── DATA TO EXAMINE ──

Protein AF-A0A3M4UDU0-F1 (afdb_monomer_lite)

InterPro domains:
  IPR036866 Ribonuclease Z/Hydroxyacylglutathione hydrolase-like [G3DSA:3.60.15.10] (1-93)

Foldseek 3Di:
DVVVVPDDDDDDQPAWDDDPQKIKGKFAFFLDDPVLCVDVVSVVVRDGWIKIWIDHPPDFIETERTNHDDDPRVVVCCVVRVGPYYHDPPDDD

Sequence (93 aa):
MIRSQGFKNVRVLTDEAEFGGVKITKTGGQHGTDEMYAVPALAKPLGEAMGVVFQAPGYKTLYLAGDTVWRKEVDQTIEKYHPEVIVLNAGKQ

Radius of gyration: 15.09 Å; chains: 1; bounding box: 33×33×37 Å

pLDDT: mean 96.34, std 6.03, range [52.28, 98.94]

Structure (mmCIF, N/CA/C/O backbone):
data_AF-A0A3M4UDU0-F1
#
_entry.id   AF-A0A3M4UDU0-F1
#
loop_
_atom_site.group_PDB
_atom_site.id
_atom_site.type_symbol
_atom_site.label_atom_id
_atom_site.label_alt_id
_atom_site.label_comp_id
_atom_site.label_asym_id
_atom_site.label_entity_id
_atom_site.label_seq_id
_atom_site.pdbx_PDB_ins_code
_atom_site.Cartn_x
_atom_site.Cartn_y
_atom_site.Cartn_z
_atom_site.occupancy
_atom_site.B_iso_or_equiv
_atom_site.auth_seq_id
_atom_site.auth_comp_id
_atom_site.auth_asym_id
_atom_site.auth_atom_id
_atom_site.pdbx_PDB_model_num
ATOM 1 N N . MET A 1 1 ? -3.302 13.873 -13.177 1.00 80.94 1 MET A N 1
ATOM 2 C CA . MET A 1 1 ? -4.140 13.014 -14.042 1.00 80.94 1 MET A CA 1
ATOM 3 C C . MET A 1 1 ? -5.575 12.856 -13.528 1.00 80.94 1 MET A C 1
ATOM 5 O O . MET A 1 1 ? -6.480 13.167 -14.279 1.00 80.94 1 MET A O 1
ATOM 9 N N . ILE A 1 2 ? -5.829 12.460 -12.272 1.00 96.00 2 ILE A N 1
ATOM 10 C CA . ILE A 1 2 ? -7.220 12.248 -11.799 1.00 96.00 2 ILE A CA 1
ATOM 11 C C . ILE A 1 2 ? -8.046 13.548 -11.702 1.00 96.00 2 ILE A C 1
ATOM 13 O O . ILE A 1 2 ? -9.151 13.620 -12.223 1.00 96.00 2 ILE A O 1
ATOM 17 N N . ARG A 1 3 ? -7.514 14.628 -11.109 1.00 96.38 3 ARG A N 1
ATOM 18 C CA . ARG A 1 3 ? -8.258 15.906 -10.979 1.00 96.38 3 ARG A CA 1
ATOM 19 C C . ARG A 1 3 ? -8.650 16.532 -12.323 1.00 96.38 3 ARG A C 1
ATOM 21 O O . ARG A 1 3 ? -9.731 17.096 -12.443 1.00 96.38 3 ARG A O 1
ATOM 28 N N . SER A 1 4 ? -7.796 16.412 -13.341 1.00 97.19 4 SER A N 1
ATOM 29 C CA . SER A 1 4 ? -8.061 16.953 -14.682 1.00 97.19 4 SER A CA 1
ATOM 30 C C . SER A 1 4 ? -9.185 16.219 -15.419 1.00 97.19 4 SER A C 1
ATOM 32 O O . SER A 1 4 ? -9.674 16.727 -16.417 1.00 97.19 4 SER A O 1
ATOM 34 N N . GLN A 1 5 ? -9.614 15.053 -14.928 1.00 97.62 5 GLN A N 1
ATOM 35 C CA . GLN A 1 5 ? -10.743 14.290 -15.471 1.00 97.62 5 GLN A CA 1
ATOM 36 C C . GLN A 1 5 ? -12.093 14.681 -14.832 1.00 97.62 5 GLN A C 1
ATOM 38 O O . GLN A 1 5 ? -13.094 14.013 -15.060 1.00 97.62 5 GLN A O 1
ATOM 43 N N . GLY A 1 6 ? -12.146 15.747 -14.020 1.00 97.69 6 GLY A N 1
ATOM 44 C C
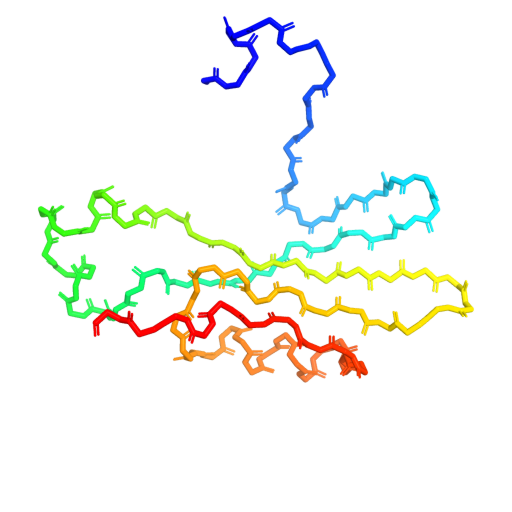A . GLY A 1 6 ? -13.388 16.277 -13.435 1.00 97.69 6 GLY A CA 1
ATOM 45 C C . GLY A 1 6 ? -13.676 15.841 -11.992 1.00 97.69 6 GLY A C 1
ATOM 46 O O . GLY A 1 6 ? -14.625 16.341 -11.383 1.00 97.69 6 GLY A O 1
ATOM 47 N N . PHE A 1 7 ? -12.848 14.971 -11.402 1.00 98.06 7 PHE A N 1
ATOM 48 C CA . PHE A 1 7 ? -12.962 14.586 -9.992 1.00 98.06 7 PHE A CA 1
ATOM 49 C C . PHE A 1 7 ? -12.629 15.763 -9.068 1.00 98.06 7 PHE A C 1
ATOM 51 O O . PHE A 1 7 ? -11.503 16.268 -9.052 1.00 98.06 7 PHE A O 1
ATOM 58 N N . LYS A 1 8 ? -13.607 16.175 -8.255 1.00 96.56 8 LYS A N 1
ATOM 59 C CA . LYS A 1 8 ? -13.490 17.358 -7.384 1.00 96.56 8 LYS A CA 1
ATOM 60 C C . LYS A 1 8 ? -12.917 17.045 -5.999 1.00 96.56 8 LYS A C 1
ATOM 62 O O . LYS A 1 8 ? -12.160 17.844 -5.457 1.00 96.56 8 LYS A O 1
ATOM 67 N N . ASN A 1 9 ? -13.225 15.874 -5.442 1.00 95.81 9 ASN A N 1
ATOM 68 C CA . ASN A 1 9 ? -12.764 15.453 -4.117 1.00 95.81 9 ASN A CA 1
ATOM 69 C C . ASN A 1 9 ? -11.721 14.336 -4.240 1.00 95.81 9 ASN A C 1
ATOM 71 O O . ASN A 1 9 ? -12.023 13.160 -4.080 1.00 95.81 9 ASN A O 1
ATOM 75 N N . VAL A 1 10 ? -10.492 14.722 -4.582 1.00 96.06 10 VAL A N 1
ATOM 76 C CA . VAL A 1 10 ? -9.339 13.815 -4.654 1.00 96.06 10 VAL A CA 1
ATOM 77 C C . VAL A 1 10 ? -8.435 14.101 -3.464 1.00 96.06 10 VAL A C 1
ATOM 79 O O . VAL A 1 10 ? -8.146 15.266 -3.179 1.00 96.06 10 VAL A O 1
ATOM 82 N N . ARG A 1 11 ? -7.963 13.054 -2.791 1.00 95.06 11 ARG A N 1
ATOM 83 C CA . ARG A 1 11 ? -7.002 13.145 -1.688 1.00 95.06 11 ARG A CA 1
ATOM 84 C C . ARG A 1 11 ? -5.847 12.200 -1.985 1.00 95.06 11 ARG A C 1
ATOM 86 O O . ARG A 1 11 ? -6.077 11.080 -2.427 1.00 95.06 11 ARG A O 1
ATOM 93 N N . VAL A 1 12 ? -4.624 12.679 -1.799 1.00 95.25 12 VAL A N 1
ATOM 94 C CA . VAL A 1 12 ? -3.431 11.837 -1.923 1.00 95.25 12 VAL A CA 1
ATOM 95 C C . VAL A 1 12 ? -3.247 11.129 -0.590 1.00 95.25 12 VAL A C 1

───
── DATA TO EXAMINE ──

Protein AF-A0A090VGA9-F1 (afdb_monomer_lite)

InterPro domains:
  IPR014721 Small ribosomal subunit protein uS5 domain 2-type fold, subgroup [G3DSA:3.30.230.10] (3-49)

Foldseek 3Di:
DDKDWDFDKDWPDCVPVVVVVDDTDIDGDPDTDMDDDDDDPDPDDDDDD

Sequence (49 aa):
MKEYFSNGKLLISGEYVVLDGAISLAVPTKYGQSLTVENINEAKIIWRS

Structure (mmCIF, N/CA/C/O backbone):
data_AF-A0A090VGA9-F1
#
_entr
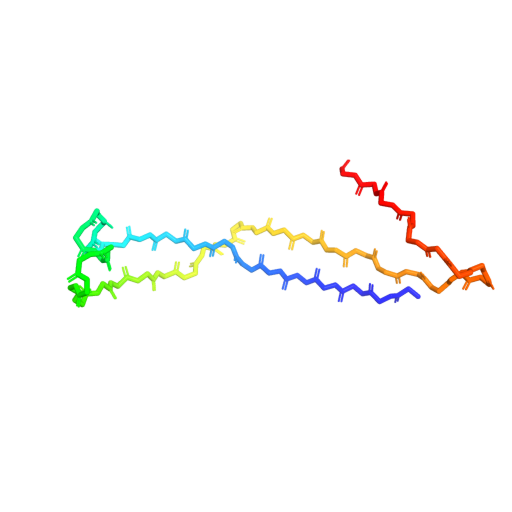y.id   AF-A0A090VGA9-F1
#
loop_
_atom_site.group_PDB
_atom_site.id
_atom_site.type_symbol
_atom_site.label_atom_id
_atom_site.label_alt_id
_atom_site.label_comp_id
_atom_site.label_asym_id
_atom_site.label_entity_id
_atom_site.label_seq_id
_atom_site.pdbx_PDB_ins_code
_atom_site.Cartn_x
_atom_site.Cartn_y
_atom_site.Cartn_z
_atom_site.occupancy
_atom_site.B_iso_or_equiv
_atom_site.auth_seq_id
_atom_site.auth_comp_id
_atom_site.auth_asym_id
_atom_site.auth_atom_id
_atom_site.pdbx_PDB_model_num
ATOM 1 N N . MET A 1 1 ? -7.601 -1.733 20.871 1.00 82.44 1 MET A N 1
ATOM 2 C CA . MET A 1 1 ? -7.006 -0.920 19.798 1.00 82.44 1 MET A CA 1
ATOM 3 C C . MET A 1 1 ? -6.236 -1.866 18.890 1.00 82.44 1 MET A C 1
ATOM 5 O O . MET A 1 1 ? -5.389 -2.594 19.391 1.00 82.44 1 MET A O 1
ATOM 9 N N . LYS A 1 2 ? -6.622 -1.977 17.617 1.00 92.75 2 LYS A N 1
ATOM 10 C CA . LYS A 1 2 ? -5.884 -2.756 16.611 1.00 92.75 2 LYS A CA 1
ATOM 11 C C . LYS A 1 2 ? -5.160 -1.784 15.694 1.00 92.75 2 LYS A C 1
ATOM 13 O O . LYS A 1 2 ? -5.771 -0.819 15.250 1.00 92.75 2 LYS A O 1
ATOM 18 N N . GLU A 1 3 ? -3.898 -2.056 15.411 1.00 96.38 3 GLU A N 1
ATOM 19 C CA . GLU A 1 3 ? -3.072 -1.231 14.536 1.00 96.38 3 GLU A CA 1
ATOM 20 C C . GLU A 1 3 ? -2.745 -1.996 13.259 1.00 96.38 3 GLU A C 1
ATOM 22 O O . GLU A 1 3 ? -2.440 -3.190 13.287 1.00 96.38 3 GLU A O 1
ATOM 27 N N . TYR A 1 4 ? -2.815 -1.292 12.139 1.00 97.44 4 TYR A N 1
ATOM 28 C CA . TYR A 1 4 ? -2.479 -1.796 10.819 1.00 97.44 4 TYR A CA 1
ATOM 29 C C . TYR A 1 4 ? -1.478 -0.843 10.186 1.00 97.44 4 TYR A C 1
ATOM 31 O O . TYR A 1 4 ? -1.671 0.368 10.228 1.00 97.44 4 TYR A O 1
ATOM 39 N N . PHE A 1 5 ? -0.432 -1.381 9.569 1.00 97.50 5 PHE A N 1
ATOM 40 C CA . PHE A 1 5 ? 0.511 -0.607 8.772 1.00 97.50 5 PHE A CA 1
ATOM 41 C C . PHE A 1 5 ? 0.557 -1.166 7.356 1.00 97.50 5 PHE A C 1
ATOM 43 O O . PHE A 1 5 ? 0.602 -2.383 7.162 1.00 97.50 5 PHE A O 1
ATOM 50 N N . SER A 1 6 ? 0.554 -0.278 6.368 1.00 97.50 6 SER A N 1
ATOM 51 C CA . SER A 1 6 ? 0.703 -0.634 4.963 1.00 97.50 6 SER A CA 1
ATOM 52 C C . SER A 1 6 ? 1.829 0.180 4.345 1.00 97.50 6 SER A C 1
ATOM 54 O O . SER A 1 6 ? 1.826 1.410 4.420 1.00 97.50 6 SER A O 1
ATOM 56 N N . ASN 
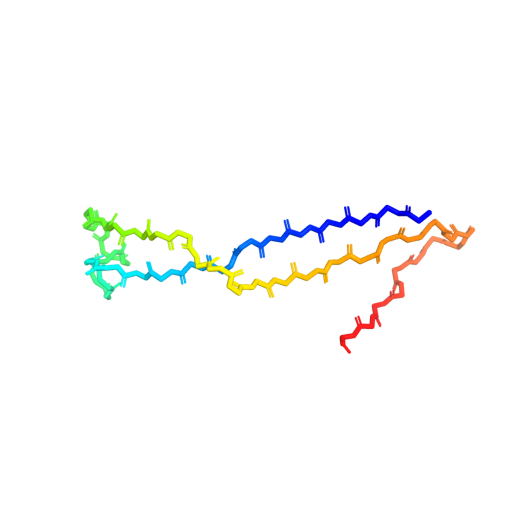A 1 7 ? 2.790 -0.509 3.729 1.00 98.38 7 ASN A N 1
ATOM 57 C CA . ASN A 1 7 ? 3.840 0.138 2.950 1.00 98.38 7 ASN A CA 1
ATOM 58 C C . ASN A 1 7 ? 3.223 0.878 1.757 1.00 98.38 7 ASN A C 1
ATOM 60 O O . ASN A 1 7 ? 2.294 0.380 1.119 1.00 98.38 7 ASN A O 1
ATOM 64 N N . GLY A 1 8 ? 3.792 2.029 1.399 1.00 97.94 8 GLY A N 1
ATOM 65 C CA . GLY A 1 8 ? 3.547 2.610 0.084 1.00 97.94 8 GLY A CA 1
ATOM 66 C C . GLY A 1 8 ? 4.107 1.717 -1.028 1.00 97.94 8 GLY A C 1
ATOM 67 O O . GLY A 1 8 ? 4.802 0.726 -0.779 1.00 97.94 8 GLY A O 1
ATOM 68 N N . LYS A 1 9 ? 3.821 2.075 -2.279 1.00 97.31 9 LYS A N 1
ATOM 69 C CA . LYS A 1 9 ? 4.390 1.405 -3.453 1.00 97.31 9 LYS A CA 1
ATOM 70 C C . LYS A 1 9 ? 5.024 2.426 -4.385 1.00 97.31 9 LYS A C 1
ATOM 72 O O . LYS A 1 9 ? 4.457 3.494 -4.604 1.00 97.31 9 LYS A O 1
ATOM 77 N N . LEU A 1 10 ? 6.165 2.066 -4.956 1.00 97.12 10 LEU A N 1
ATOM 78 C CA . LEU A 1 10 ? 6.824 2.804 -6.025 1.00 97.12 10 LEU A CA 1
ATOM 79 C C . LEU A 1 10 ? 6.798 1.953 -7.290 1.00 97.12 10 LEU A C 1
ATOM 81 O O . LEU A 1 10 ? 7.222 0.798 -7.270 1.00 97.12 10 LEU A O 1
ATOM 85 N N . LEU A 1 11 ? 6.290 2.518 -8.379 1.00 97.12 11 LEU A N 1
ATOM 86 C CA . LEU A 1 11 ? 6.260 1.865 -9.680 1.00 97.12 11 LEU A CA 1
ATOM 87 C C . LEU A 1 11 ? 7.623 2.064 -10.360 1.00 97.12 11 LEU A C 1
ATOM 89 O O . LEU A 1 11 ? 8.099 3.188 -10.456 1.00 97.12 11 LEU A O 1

───
── DATA TO EXAMINE ──

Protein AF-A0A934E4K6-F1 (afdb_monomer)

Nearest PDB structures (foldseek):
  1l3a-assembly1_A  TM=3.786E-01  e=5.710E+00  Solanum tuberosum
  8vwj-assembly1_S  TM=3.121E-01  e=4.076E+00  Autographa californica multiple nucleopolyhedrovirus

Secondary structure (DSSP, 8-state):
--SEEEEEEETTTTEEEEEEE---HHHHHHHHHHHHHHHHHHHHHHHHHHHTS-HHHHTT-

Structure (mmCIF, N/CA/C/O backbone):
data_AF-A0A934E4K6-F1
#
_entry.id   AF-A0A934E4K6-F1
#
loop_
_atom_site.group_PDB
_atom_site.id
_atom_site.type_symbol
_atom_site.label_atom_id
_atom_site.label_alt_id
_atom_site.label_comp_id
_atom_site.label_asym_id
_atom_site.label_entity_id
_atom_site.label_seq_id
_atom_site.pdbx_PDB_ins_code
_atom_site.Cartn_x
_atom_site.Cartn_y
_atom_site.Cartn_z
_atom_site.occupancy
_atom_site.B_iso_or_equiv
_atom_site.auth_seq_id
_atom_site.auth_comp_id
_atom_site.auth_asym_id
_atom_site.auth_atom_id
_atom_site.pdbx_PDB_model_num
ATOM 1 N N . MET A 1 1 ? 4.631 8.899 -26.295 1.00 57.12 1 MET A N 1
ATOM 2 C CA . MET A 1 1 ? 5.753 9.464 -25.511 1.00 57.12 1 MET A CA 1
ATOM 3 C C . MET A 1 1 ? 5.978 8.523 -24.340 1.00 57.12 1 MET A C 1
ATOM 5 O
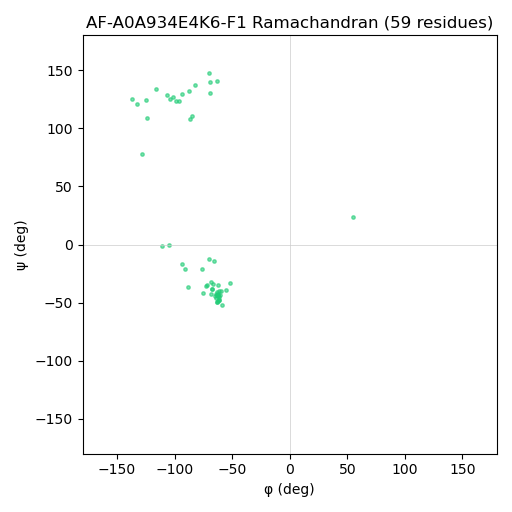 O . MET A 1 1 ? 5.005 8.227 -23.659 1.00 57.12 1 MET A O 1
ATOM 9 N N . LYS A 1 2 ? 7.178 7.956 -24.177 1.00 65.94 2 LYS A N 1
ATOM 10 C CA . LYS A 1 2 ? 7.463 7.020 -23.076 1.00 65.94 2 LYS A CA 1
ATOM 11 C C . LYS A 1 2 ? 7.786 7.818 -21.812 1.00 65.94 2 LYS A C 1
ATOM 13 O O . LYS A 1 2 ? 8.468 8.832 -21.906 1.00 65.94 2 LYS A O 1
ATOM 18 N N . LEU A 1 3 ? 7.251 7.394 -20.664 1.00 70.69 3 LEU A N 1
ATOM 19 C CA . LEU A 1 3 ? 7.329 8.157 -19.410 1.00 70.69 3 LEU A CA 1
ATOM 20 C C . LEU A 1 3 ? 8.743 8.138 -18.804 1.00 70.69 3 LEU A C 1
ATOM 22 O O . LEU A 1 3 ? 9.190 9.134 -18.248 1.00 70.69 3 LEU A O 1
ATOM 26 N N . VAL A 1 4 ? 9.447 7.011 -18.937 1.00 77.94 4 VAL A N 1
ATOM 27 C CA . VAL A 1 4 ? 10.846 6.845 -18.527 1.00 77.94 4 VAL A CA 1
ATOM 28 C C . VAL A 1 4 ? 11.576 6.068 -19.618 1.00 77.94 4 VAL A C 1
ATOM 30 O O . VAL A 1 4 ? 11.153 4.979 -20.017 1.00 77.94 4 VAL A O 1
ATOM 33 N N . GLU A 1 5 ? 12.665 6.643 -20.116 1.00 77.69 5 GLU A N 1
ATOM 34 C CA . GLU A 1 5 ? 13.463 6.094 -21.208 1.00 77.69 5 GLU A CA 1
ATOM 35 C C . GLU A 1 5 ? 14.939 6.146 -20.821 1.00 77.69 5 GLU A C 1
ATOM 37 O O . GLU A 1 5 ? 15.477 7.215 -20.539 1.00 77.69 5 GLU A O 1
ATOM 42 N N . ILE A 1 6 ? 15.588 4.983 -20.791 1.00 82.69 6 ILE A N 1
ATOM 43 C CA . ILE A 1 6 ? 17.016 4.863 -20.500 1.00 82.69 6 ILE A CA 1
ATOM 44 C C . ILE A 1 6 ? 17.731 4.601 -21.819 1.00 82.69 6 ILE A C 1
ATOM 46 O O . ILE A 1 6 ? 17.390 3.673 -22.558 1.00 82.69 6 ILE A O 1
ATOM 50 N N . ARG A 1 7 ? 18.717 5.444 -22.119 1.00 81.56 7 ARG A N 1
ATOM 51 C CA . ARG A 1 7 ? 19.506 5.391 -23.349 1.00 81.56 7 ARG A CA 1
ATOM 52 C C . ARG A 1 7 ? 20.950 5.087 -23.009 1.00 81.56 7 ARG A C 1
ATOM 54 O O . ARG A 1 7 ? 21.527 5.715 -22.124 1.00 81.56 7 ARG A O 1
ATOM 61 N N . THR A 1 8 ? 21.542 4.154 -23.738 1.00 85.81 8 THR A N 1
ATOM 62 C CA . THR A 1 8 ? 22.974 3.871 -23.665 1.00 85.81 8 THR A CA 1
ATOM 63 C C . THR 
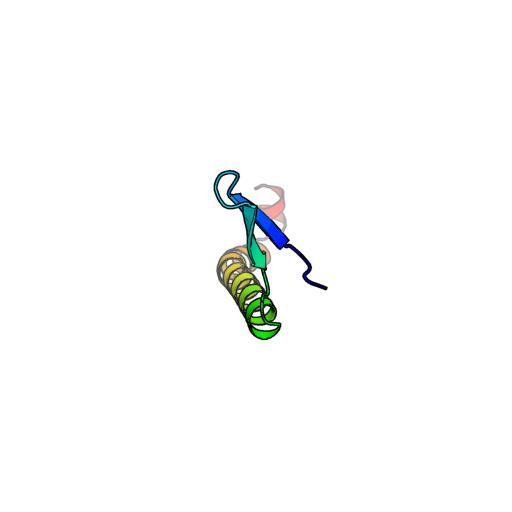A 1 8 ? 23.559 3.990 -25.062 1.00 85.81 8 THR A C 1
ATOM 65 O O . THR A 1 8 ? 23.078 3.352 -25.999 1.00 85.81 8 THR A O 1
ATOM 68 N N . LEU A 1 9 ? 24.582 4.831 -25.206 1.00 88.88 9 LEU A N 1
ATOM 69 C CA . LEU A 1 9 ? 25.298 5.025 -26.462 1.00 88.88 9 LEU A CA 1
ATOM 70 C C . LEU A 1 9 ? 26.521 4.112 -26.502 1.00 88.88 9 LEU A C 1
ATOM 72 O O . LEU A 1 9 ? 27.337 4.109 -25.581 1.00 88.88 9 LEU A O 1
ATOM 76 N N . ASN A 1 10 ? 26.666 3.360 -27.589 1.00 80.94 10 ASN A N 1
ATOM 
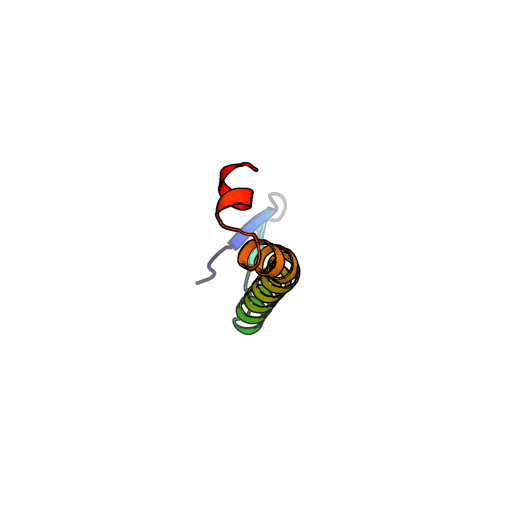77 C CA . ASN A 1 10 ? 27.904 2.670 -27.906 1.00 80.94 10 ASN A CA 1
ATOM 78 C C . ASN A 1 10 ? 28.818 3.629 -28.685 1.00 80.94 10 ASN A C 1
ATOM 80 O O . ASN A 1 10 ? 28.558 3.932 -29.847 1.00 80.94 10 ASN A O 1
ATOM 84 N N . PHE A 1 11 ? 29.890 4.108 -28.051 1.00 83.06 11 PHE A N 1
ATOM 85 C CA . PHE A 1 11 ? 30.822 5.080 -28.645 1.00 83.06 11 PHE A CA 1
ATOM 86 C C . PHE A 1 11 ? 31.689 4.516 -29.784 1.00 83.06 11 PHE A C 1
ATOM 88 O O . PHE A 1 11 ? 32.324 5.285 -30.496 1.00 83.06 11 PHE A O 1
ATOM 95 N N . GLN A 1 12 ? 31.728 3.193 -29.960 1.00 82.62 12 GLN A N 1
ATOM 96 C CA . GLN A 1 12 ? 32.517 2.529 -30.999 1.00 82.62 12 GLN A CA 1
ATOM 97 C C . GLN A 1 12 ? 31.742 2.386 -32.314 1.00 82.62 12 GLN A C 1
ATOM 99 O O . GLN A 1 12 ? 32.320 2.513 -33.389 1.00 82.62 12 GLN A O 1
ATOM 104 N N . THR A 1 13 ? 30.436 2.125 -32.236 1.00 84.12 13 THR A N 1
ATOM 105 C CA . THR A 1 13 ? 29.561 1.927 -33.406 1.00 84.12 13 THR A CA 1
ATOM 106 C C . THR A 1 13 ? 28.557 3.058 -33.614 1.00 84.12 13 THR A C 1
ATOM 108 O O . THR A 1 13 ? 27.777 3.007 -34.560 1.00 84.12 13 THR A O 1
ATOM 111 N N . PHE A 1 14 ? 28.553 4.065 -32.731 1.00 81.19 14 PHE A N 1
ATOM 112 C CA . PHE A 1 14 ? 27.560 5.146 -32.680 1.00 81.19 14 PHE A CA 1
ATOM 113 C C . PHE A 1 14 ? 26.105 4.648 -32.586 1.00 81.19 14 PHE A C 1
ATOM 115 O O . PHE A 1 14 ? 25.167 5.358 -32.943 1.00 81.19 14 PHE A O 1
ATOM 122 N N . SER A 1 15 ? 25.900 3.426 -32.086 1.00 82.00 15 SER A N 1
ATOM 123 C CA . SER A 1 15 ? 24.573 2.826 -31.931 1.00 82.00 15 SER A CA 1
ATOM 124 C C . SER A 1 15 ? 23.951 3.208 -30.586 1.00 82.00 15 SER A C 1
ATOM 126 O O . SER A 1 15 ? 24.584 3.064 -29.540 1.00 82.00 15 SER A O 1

───

YOUR INSTRUCTIONS
The entries above hold the needed span. Transcribe exactly the lines from the one with "ATOM 54 O O . ARG" to the one with "ATOM 63 C C . THR", both included.

EXERCISE ANSWER
ATOM 54 O O . ARG A 1 7 ? 21.527 5.715 -22.124 1.00 81.56 7 ARG A O 1
ATOM 61 N N . THR A 1 8 ? 21.542 4.154 -23.738 1.00 85.81 8 THR A N 1
ATOM 62 C CA . THR A 1 8 ? 22.974 3.871 -23.665 1.00 85.81 8 THR A CA 1
ATOM 63 C C . THR 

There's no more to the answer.